Well thats where I draw the line......A Yugo is a great car.........much better than any Crapsman L & G tractor could dream of being............I had one, one time, paid a whopping $40.00 for it and drove it almost all the way home without a problem......matter of fact I probably put on over 50 miles on that Yugo most of which was all trouble free........but then the real troubles started........:furious: :furious: 

I feel about the same with Crapsman products.......While the JD L series may be made to compete with the big box discounted brands of L & G tractors, I just find a lot of room for much improvement in both the deer and Crapsman models......especially the Crapsman line......Where Deere may have cut corners to save a buck is in areas where its not a big deal, but the overall quality of a Crapsman as compared to Deere is great. Take their hood and the way it hinges.........I liked ot have bent one the other day I was looking at them outside of a sears store.......To me it would not take all that much to have a rolling rattle trap, if indeed it did not rattle fromthe git go.....can you tell I am certainly not a Sears fan by anya means.........been stung too many times with their junk to even consider giving them a chance anymore.......Look at their sun canopy attachment system and how its made....as compared to a Deer or other brand........I have seen more heavy duty fixtures and tube used on store displays than what is used on Sears garden equipment..........Then they have to put those big labels pointing to the fact it has a cast iron front axle......wow.........like the rest of the machine don't mean a thing, its all in the front axle made of cast iron.......Sears tractors just does not cut it.........and there is absolutely no comparison with the GT series of JD and the best top model Crapsman tractor.


----------



## MGM

Chipmaker

I dont think I have ever seen a Crapsman. 

who makes that brand? 

Where can I see one?


----------



## Chipmaker

Probably in the Kmart lawn and gadren center very shortly! If you can;'t wait that long I would suggest Sears Rippoff and Co..They are the retailers, as to who makes it.......who ever gives the lowest bid......


----------



## Argee

> _Originally posted by Chipmaker _
> *Probably in the Kmart lawn and gadren center very shortly! If you can;'t wait that long I would suggest Sears Rippoff and Co..They are the retailers, as to who makes it.......who ever gives the lowest bid...... *


Hey Chippy,
Why do you have such a hard on for Craftsman products?? I purchased a Craftsman GT when I sold my Case 446's and I think it's a pretty nice Garden Tractor...it certainly doesn't compare to my New Holland 1715 either...then again who would expect it too...I don't think it compares to the Deere GT line either...but then again, who would expect it too?? 

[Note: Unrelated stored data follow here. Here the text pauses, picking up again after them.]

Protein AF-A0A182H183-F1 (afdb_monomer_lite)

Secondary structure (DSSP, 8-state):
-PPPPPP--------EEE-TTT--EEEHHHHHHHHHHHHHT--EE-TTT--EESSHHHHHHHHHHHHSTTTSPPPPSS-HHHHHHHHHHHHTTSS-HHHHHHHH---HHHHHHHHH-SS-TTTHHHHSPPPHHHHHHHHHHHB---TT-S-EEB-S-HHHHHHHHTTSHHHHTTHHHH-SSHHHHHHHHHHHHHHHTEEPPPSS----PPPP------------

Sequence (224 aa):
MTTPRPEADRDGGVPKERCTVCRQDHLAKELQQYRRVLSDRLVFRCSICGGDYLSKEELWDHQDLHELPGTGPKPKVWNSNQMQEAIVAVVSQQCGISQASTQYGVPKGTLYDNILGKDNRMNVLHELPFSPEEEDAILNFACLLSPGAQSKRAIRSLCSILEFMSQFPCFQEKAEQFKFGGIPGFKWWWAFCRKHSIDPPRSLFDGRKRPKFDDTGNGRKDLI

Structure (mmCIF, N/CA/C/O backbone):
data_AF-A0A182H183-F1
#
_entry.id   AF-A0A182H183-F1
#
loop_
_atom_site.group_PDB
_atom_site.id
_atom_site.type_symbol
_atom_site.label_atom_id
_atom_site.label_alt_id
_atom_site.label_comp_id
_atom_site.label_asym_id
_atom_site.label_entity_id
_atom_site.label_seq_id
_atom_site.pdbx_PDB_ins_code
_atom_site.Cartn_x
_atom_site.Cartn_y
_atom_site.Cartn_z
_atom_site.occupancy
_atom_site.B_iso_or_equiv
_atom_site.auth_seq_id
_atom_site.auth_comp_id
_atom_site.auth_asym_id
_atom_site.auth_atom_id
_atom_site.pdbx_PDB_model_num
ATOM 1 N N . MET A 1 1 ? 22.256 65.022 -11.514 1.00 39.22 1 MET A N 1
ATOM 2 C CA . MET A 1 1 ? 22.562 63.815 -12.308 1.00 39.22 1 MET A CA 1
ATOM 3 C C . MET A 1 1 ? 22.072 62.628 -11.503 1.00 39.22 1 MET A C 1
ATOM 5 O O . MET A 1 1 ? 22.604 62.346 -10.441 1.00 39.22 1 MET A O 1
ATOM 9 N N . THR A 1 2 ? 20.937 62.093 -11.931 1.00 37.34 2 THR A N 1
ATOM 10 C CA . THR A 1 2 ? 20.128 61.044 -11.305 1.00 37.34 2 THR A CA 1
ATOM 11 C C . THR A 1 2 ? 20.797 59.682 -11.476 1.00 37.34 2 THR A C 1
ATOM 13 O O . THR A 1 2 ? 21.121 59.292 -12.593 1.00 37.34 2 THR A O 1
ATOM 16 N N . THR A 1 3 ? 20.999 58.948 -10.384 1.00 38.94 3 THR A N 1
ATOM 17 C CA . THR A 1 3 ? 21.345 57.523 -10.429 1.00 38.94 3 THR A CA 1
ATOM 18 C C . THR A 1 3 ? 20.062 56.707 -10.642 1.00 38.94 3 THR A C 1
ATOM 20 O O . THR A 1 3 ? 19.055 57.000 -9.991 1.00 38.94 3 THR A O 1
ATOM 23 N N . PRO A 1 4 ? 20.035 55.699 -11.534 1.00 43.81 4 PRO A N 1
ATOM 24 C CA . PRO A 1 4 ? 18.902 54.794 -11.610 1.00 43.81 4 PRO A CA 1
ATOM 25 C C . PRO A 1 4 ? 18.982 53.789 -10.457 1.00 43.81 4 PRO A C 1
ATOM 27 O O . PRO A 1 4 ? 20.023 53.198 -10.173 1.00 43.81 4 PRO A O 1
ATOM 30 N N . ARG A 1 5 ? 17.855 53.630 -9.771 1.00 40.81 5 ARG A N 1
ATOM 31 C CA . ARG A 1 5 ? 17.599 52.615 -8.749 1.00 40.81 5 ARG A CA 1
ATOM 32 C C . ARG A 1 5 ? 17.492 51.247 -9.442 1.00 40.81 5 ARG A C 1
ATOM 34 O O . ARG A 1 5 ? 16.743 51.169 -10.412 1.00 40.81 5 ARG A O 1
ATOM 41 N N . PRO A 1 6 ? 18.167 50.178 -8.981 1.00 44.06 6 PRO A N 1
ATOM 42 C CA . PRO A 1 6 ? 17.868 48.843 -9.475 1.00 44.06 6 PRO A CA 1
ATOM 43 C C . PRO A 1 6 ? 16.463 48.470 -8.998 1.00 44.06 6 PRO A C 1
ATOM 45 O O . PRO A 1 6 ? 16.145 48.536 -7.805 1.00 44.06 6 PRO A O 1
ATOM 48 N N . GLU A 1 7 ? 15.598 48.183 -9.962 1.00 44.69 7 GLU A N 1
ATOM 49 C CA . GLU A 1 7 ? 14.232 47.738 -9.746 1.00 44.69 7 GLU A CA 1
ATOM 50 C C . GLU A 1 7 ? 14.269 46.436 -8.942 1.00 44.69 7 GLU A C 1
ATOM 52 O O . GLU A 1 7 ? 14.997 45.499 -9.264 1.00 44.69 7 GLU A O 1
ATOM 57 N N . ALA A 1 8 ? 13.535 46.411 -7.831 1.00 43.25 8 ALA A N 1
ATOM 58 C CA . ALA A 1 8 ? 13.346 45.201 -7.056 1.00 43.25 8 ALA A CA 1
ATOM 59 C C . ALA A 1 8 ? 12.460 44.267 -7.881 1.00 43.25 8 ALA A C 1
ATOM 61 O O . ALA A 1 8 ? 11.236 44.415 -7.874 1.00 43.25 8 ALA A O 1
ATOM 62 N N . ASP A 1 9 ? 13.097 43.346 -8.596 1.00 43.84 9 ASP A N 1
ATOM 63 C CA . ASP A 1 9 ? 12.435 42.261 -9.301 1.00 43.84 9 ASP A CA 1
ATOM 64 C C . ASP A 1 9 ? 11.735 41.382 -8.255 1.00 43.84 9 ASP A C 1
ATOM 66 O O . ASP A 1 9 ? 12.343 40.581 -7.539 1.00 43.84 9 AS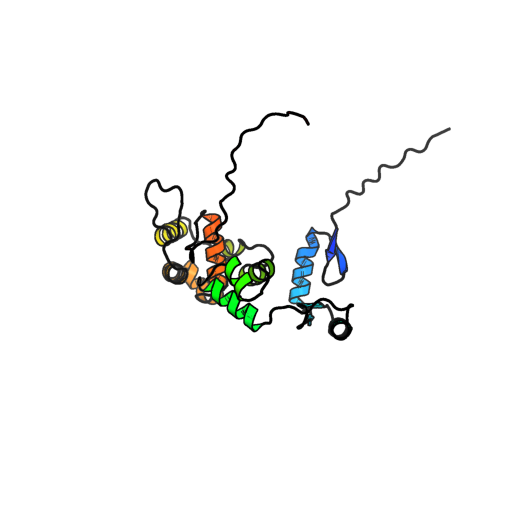P A O 1
ATOM 70 N N . ARG A 1 10 ? 10.434 41.619 -8.076 1.00 54.75 10 ARG A N 1
ATOM 71 C CA . ARG A 1 10 ? 9.547 40.747 -7.307 1.00 54.75 10 ARG A CA 1
ATOM 72 C C . ARG A 1 10 ? 9.146 39.585 -8.207 1.00 54.75 10 ARG A C 1
ATOM 74 O O . ARG A 1 10 ? 7.982 39.493 -8.583 1.00 54.75 10 ARG A O 1
ATOM 81 N N . ASP A 1 11 ? 10.074 38.687 -8.514 1.00 49.09 11 ASP A N 1
ATOM 82 C CA . ASP A 1 11 ? 9.678 37.351 -8.946 1.00 49.09 11 ASP A CA 1
ATOM 83 C C . ASP A 1 11 ? 9.651 36.451 -7.712 1.00 49.09 11 ASP A C 1
ATOM 85 O O . ASP A 1 11 ? 10.664 35.926 -7.246 1.00 49.09 11 ASP A O 1
ATOM 89 N N . GLY A 1 12 ? 8.465 36.338 -7.114 1.00 55.22 12 GLY A N 1
ATOM 90 C CA . GLY A 1 12 ? 8.164 35.286 -6.152 1.00 55.22 12 GLY A CA 1
ATOM 91 C C . GLY A 1 12 ? 8.176 33.952 -6.886 1.00 55.22 12 GLY A C 1
ATOM 92 O O . GLY A 1 12 ? 7.113 33.429 -7.211 1.00 55.22 12 GLY A O 1
ATOM 93 N N . GLY A 1 13 ? 9.377 33.449 -7.185 1.00 62.22 13 GLY A N 1
ATOM 94 C CA . GLY A 1 13 ? 9.611 32.280 -8.021 1.00 62.22 13 GLY A CA 1
ATOM 95 C C . GLY A 1 13 ? 8.808 31.088 -7.524 1.00 62.22 13 GLY A C 1
ATOM 96 O O . GLY A 1 13 ? 9.143 30.460 -6.518 1.00 62.22 13 GLY A O 1
ATOM 97 N N . VAL A 1 14 ? 7.713 30.787 -8.221 1.00 70.69 14 VAL A N 1
ATOM 98 C CA . VAL A 1 14 ? 6.875 29.636 -7.896 1.00 70.69 14 VAL A CA 1
ATOM 99 C C . VAL A 1 14 ? 7.707 28.372 -8.148 1.00 70.69 14 VAL A C 1
ATOM 101 O O . VAL A 1 14 ? 8.242 28.228 -9.252 1.00 70.69 14 VAL A O 1
ATOM 104 N N . PRO A 1 15 ? 7.825 27.447 -7.176 1.00 79.31 15 PRO A N 1
ATOM 105 C CA . PRO A 1 15 ? 8.632 26.242 -7.338 1.00 79.31 15 PRO A CA 1
ATOM 106 C C . PRO A 1 15 ? 8.178 25.424 -8.553 1.00 79.31 15 PRO A C 1
ATOM 108 O O . PRO A 1 15 ? 7.014 25.017 -8.644 1.00 79.31 15 PRO A O 1
ATOM 111 N N . LYS A 1 16 ? 9.105 25.188 -9.487 1.00 82.88 16 LYS A N 1
ATOM 112 C CA . LYS A 1 16 ? 8.920 24.320 -10.655 1.00 82.88 16 LYS A CA 1
ATOM 113 C C . LYS A 1 16 ? 9.706 23.030 -10.465 1.00 82.88 16 LYS A C 1
ATOM 115 O O . LYS A 1 16 ? 10.838 23.050 -9.994 1.00 82.88 16 LYS A O 1
ATOM 120 N N . GLU A 1 17 ? 9.107 21.920 -10.863 1.00 82.38 17 GLU A N 1
ATOM 121 C CA . GLU A 1 17 ? 9.718 20.597 -10.864 1.00 82.38 17 GLU A CA 1
ATOM 122 C C . GLU A 1 17 ? 9.696 20.014 -12.279 1.00 82.38 17 GLU A C 1
ATOM 124 O O . GLU A 1 17 ? 8.710 20.141 -13.011 1.00 82.38 17 GLU A O 1
ATOM 129 N N . ARG A 1 18 ? 10.777 19.326 -12.654 1.00 78.31 18 ARG A N 1
ATOM 130 C CA . ARG A 1 18 ? 10.873 18.642 -13.943 1.00 78.31 18 ARG A CA 1
ATOM 131 C C . ARG A 1 18 ? 10.112 17.323 -13.910 1.00 78.31 18 ARG A C 1
ATOM 133 O O . ARG A 1 18 ? 10.361 16.462 -13.064 1.00 78.31 18 ARG A O 1
ATOM 140 N N . CYS A 1 19 ? 9.208 17.127 -14.860 1.00 75.56 19 CYS A N 1
ATOM 141 C CA . CYS A 1 19 ? 8.535 15.851 -15.039 1.00 75.56 19 CYS A CA 1
ATOM 142 C C . CYS A 1 19 ? 9.513 14.798 -15.573 1.00 75.56 19 CYS A C 1
ATOM 144 O O . CYS A 1 19 ? 10.185 15.011 -16.578 1.00 75.56 19 CYS A O 1
ATOM 146 N N . THR A 1 20 ? 9.558 13.625 -14.944 1.00 64.50 20 THR A N 1
ATOM 147 C CA . THR A 1 20 ? 10.411 12.510 -15.386 1.00 64.50 20 THR A CA 1
ATOM 148 C C . THR A 1 20 ? 9.878 11.792 -16.627 1.00 64.50 20 THR A C 1
ATOM 150 O O . THR A 1 20 ? 10.598 10.978 -17.190 1.00 64.50 20 THR A O 1
ATOM 153 N N . VAL A 1 21 ? 8.635 12.077 -17.033 1.00 66.81 21 VAL A N 1
ATOM 154 C CA . VAL A 1 21 ? 7.955 11.436 -18.171 1.00 66.81 21 VAL A CA 1
ATOM 155 C C . VAL A 1 21 ? 8.037 12.320 -19.420 1.00 66.81 21 VAL A C 1
ATOM 157 O O . VAL A 1 21 ? 8.633 11.917 -20.406 1.00 66.81 21 VAL A O 1
ATOM 160 N N . CYS A 1 22 ? 7.530 13.559 -19.373 1.00 71.56 22 CYS A N 1
ATOM 161 C CA . CYS A 1 22 ? 7.561 14.478 -20.524 1.00 71.56 22 CYS A CA 1
ATOM 162 C C . CYS A 1 22 ? 8.816 15.369 -20.594 1.00 71.56 22 CYS A C 1
ATOM 164 O O . CYS A 1 22 ? 8.970 16.135 -21.540 1.00 71.56 22 CYS A O 1
ATOM 166 N N . ARG A 1 23 ? 9.695 15.318 -19.580 1.00 73.12 23 ARG A N 1
ATOM 167 C CA . ARG A 1 23 ? 10.912 16.148 -19.441 1.00 73.12 23 ARG A CA 1
ATOM 168 C C . ARG A 1 23 ? 10.685 17.668 -19.425 1.00 73.12 23 ARG A C 1
ATOM 170 O O . ARG A 1 23 ? 11.663 18.412 -19.442 1.00 73.12 23 ARG A O 1
ATOM 177 N N . GLN A 1 24 ? 9.437 18.125 -19.327 1.00 75.00 24 GLN A N 1
ATOM 178 C CA . GLN A 1 24 ? 9.078 19.539 -19.190 1.00 75.00 24 GLN A CA 1
ATOM 179 C C . GLN A 1 24 ? 9.025 19.970 -17.719 1.00 75.00 24 GLN A C 1
ATOM 181 O O . GLN A 1 24 ? 8.771 19.158 -16.822 1.00 75.00 24 GLN A O 1
ATOM 186 N N . ASP A 1 25 ? 9.267 21.258 -17.476 1.00 82.50 25 ASP A N 1
ATOM 187 C CA . ASP A 1 25 ? 9.179 21.863 -16.149 1.00 82.50 25 ASP A CA 1
ATOM 188 C C . ASP A 1 25 ? 7.733 22.314 -15.884 1.00 82.50 25 ASP A C 1
ATOM 190 O O . ASP A 1 25 ? 7.171 23.119 -16.628 1.00 82.50 25 ASP A O 1
ATOM 194 N N . HIS A 1 26 ? 7.128 21.804 -14.811 1.00 81.88 26 HIS A N 1
ATOM 195 C CA . HIS A 1 26 ? 5.771 22.155 -14.384 1.00 81.88 26 HIS A CA 1
ATOM 196 C C . HIS A 1 26 ? 5.799 22.798 -13.000 1.00 81.88 26 HIS A C 1
ATOM 198 O O . HIS A 1 26 ? 6.723 22.572 -12.221 1.00 81.88 26 HIS A O 1
ATOM 204 N N . LEU A 1 27 ? 4.765 23.567 -12.651 1.00 85.50 27 LEU A N 1
ATOM 205 C CA . LEU A 1 27 ? 4.596 24.042 -11.277 1.00 85.50 27 LEU A CA 1
ATOM 206 C C . LEU A 1 27 ? 4.476 22.832 -10.340 1.00 85.50 27 LEU A C 1
ATOM 208 O O . LEU A 1 27 ? 3.696 21.920 -10.616 1.00 85.50 27 LEU A O 1
ATOM 212 N N . ALA A 1 28 ? 5.209 22.823 -9.223 1.00 79.19 28 ALA A N 1
ATOM 213 C CA . ALA A 1 28 ? 5.262 21.676 -8.307 1.00 79.19 28 ALA A CA 1
ATOM 214 C C . ALA A 1 28 ? 3.858 21.226 -7.847 1.00 79.19 28 ALA A C 1
ATOM 216 O O . ALA A 1 28 ? 3.555 20.035 -7.805 1.00 79.19 28 ALA A O 1
ATOM 217 N N . LYS A 1 29 ? 2.963 22.196 -7.611 1.00 79.44 29 LYS A N 1
ATOM 218 C CA . LYS A 1 29 ? 1.550 21.976 -7.251 1.00 79.44 29 LYS A CA 1
ATOM 219 C C . LYS A 1 29 ? 0.711 21.289 -8.341 1.00 79.44 29 LYS A C 1
ATOM 221 O O . LYS A 1 29 ? -0.225 20.567 -8.024 1.00 79.44 29 LYS A O 1
ATOM 226 N N . GLU A 1 30 ? 1.034 21.500 -9.614 1.00 81.06 30 GLU A N 1
ATOM 227 C CA . GLU A 1 30 ? 0.284 20.974 -10.767 1.00 81.06 30 GLU A CA 1
ATOM 228 C C . GLU A 1 30 ? 0.905 19.686 -11.309 1.00 81.06 30 GLU A C 1
ATOM 230 O O . GLU A 1 30 ? 0.224 18.876 -11.939 1.00 81.06 30 GLU A O 1
ATOM 235 N N . LEU A 1 31 ? 2.186 19.447 -11.016 1.00 79.94 31 LEU A N 1
ATOM 236 C CA . LEU A 1 31 ? 2.907 18.272 -11.481 1.00 79.94 31 LEU A CA 1
ATOM 237 C C . LEU A 1 31 ? 2.298 16.969 -10.945 1.00 79.94 31 LEU A C 1
ATOM 239 O O . LEU A 1 31 ? 2.270 15.973 -11.664 1.00 79.94 31 LEU A O 1
ATOM 243 N N . GLN A 1 32 ? 1.767 16.954 -9.718 1.00 74.25 32 GLN A N 1
ATOM 244 C CA . GLN A 1 32 ? 1.113 15.762 -9.164 1.00 74.25 32 GLN A CA 1
ATOM 245 C C . GLN A 1 32 ? -0.190 15.420 -9.902 1.00 74.25 32 GLN A C 1
ATOM 247 O O . GLN A 1 32 ? -0.432 14.251 -10.201 1.00 74.25 32 GLN A O 1
ATOM 252 N N . GLN A 1 33 ? -0.998 16.425 -10.251 1.00 78.31 33 GLN A N 1
ATOM 253 C CA . GLN A 1 33 ? -2.214 16.235 -11.046 1.00 78.31 33 GLN A CA 1
ATOM 254 C C . GLN A 1 33 ? -1.874 15.828 -12.484 1.00 78.31 33 GLN A C 1
ATOM 256 O O . GLN A 1 33 ? -2.462 14.889 -13.014 1.00 78.31 33 GLN A O 1
ATOM 261 N N . TYR A 1 34 ? -0.874 16.468 -13.091 1.00 77.94 34 TYR A N 1
ATOM 262 C CA . TYR A 1 34 ? -0.394 16.123 -14.425 1.00 77.94 34 TYR A CA 1
ATOM 263 C C . TYR A 1 34 ? 0.140 14.685 -14.494 1.00 77.94 34 TYR A C 1
ATOM 265 O O . TYR A 1 34 ? -0.208 13.952 -15.413 1.00 77.94 34 TYR A O 1
ATOM 273 N N . ARG A 1 35 ? 0.898 14.226 -13.485 1.00 69.88 35 ARG A N 1
ATOM 274 C CA . ARG A 1 35 ? 1.352 12.826 -13.378 1.00 69.88 35 ARG A CA 1
ATOM 275 C C . ARG A 1 35 ? 0.186 11.829 -13.353 1.00 69.88 35 ARG A C 1
ATOM 277 O O . ARG A 1 35 ? 0.322 10.769 -13.954 1.00 69.88 35 ARG A O 1
ATOM 284 N N . ARG A 1 36 ? -0.939 12.163 -12.705 1.00 69.44 36 ARG A N 1
ATOM 285 C CA . ARG A 1 36 ? -2.165 11.336 -12.727 1.00 69.44 36 ARG A CA 1
ATOM 286 C C . ARG A 1 36 ? -2.803 11.315 -14.116 1.00 69.44 36 ARG A C 1
ATOM 288 O O . ARG A 1 36 ? -3.096 10.254 -14.641 1.00 69.44 36 ARG A O 1
ATOM 295 N N . VAL A 1 37 ? -2.904 12.471 -14.772 1.00 71.19 37 VAL A N 1
ATOM 296 C CA . VAL A 1 37 ? -3.403 12.540 -16.156 1.00 71.19 37 VAL A CA 1
ATOM 297 C C . VAL A 1 37 ? -2.513 11.741 -17.112 1.00 71.19 37 VAL A C 1
ATOM 299 O O . VAL A 1 37 ? -3.028 11.087 -18.010 1.00 71.19 37 VAL A O 1
ATOM 302 N N . LEU A 1 38 ? -1.191 11.748 -16.920 1.00 67.31 38 LEU A N 1
ATOM 303 C CA . LEU A 1 38 ? -0.270 10.924 -17.704 1.00 67.31 38 LEU A CA 1
ATOM 304 C C . LEU A 1 38 ? -0.443 9.427 -17.426 1.00 67.31 38 LEU A C 1
ATOM 306 O O . LEU A 1 38 ? -0.448 8.646 -18.373 1.00 67.31 38 LEU A O 1
ATOM 310 N N . SER A 1 39 ? -0.613 9.015 -16.162 1.00 63.16 39 SER A N 1
ATOM 311 C CA . SER A 1 39 ? -0.900 7.608 -15.849 1.00 63.16 39 SER A CA 1
ATOM 312 C C . SER A 1 39 ? -2.227 7.144 -16.446 1.00 63.16 39 SER A C 1
ATOM 314 O O . SER A 1 39 ? -2.306 6.018 -16.929 1.00 63.16 39 SER A O 1
ATOM 316 N N . ASP A 1 40 ? -3.228 8.024 -16.474 1.00 62.56 40 ASP A N 1
ATOM 317 C CA . ASP A 1 40 ? -4.559 7.739 -17.013 1.00 62.56 40 ASP A CA 1
ATOM 318 C C . ASP A 1 40 ? -4.583 7.788 -18.554 1.00 62.56 40 ASP A C 1
ATOM 320 O O . ASP A 1 40 ? -5.434 7.163 -19.183 1.00 62.56 40 ASP A O 1
ATOM 324 N N . ARG A 1 41 ? -3.622 8.484 -19.185 1.00 58.84 41 ARG A N 1
ATOM 325 C CA . ARG A 1 41 ? -3.465 8.596 -20.649 1.00 58.84 41 ARG A CA 1
ATOM 326 C C . ARG A 1 41 ? -2.628 7.483 -21.300 1.00 58.84 41 ARG A C 1
ATOM 328 O O . ARG A 1 41 ? -2.269 7.628 -22.461 1.00 58.84 41 ARG A O 1
ATOM 335 N N . LEU A 1 42 ? -2.382 6.364 -20.611 1.00 59.03 42 LEU A N 1
ATOM 336 C CA . LEU A 1 42 ? -1.580 5.229 -21.104 1.00 59.03 42 LEU A CA 1
ATOM 337 C C . LEU A 1 42 ? -0.159 5.641 -21.538 1.00 59.03 42 LEU A C 1
ATOM 339 O O . LEU A 1 42 ? 0.170 5.723 -22.718 1.00 59.03 42 LEU A O 1
ATOM 343 N N . VAL A 1 43 ? 0.727 5.836 -20.561 1.00 73.44 43 VAL A N 1
ATOM 344 C CA . VAL A 1 43 ? 2.173 5.798 -20.825 1.00 73.44 43 VAL A CA 1
ATOM 345 C C . VAL A 1 43 ? 2.601 4.402 -21.297 1.00 73.44 43 VAL A C 1
ATOM 347 O O . VAL A 1 43 ? 2.169 3.384 -20.750 1.00 73.44 43 VAL A O 1
ATOM 350 N N . PHE A 1 44 ? 3.490 4.344 -22.287 1.00 76.44 44 PHE A N 1
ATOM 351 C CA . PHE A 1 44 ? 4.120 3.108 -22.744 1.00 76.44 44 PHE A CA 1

However, it is close to the Deere line sold at Home Depot though......


----------



## Chipmaker

Close is only good in horseshoes and hand grenades..........I just have not had what I would call service life or reliability from any of the line of products.......
Heck even the test I did on that hose nozzle and hose earlier this year that I had promise for is gone south. Hose has been replaced numerous times and I finally asked for my money back but my el cheapo Colorfasts and Swans have been going year after year..........the nozzle went south about 3 months ago as well...but my el cheapo Big Lots are still ticking.....

I might also add:
I had remarked to the wife one time that the laser measuring devices and the laser levels are pretty darn neat.........and she bought me a laser device for my birthday earlier this month..yes, you guessed it, she bought a Sears laser level for me........It has since been returned as it quit working within a week..........now maybe thats a fluke, which I am sure it is, but it went back just the same..........Am I bit with the affliction to buy whatever tool or item sears sells that is bound to fail.....while others have good luck.....I think not.......am I overly hard on a tool or other items........no, I take care of my stuff.........so you see Sears does not set a good image in my mind when it comes to longevity or quality any more....Once again my house is Crapsman free and this time for sure it will remain that way........


----------



## Argee

That's interesting Chippy, you've had nothing but bad luck with Sears products and I've had the opposite....Most everything I've gotten from Sears has held up pretty well. From hand tools (gotta love the warranty) to a 30+ year old dehumidifier....go figure


----------



## MGM

Sears Rippoff and Co??

I have never heard of them either, are they based in your location only or nation wide?


----------



## Archdean

Hey Bob Villa Fans!!

The thread asked "Anyone have any thoughts about these? The GT245 is now $4770 ad the Craftsman is $2520."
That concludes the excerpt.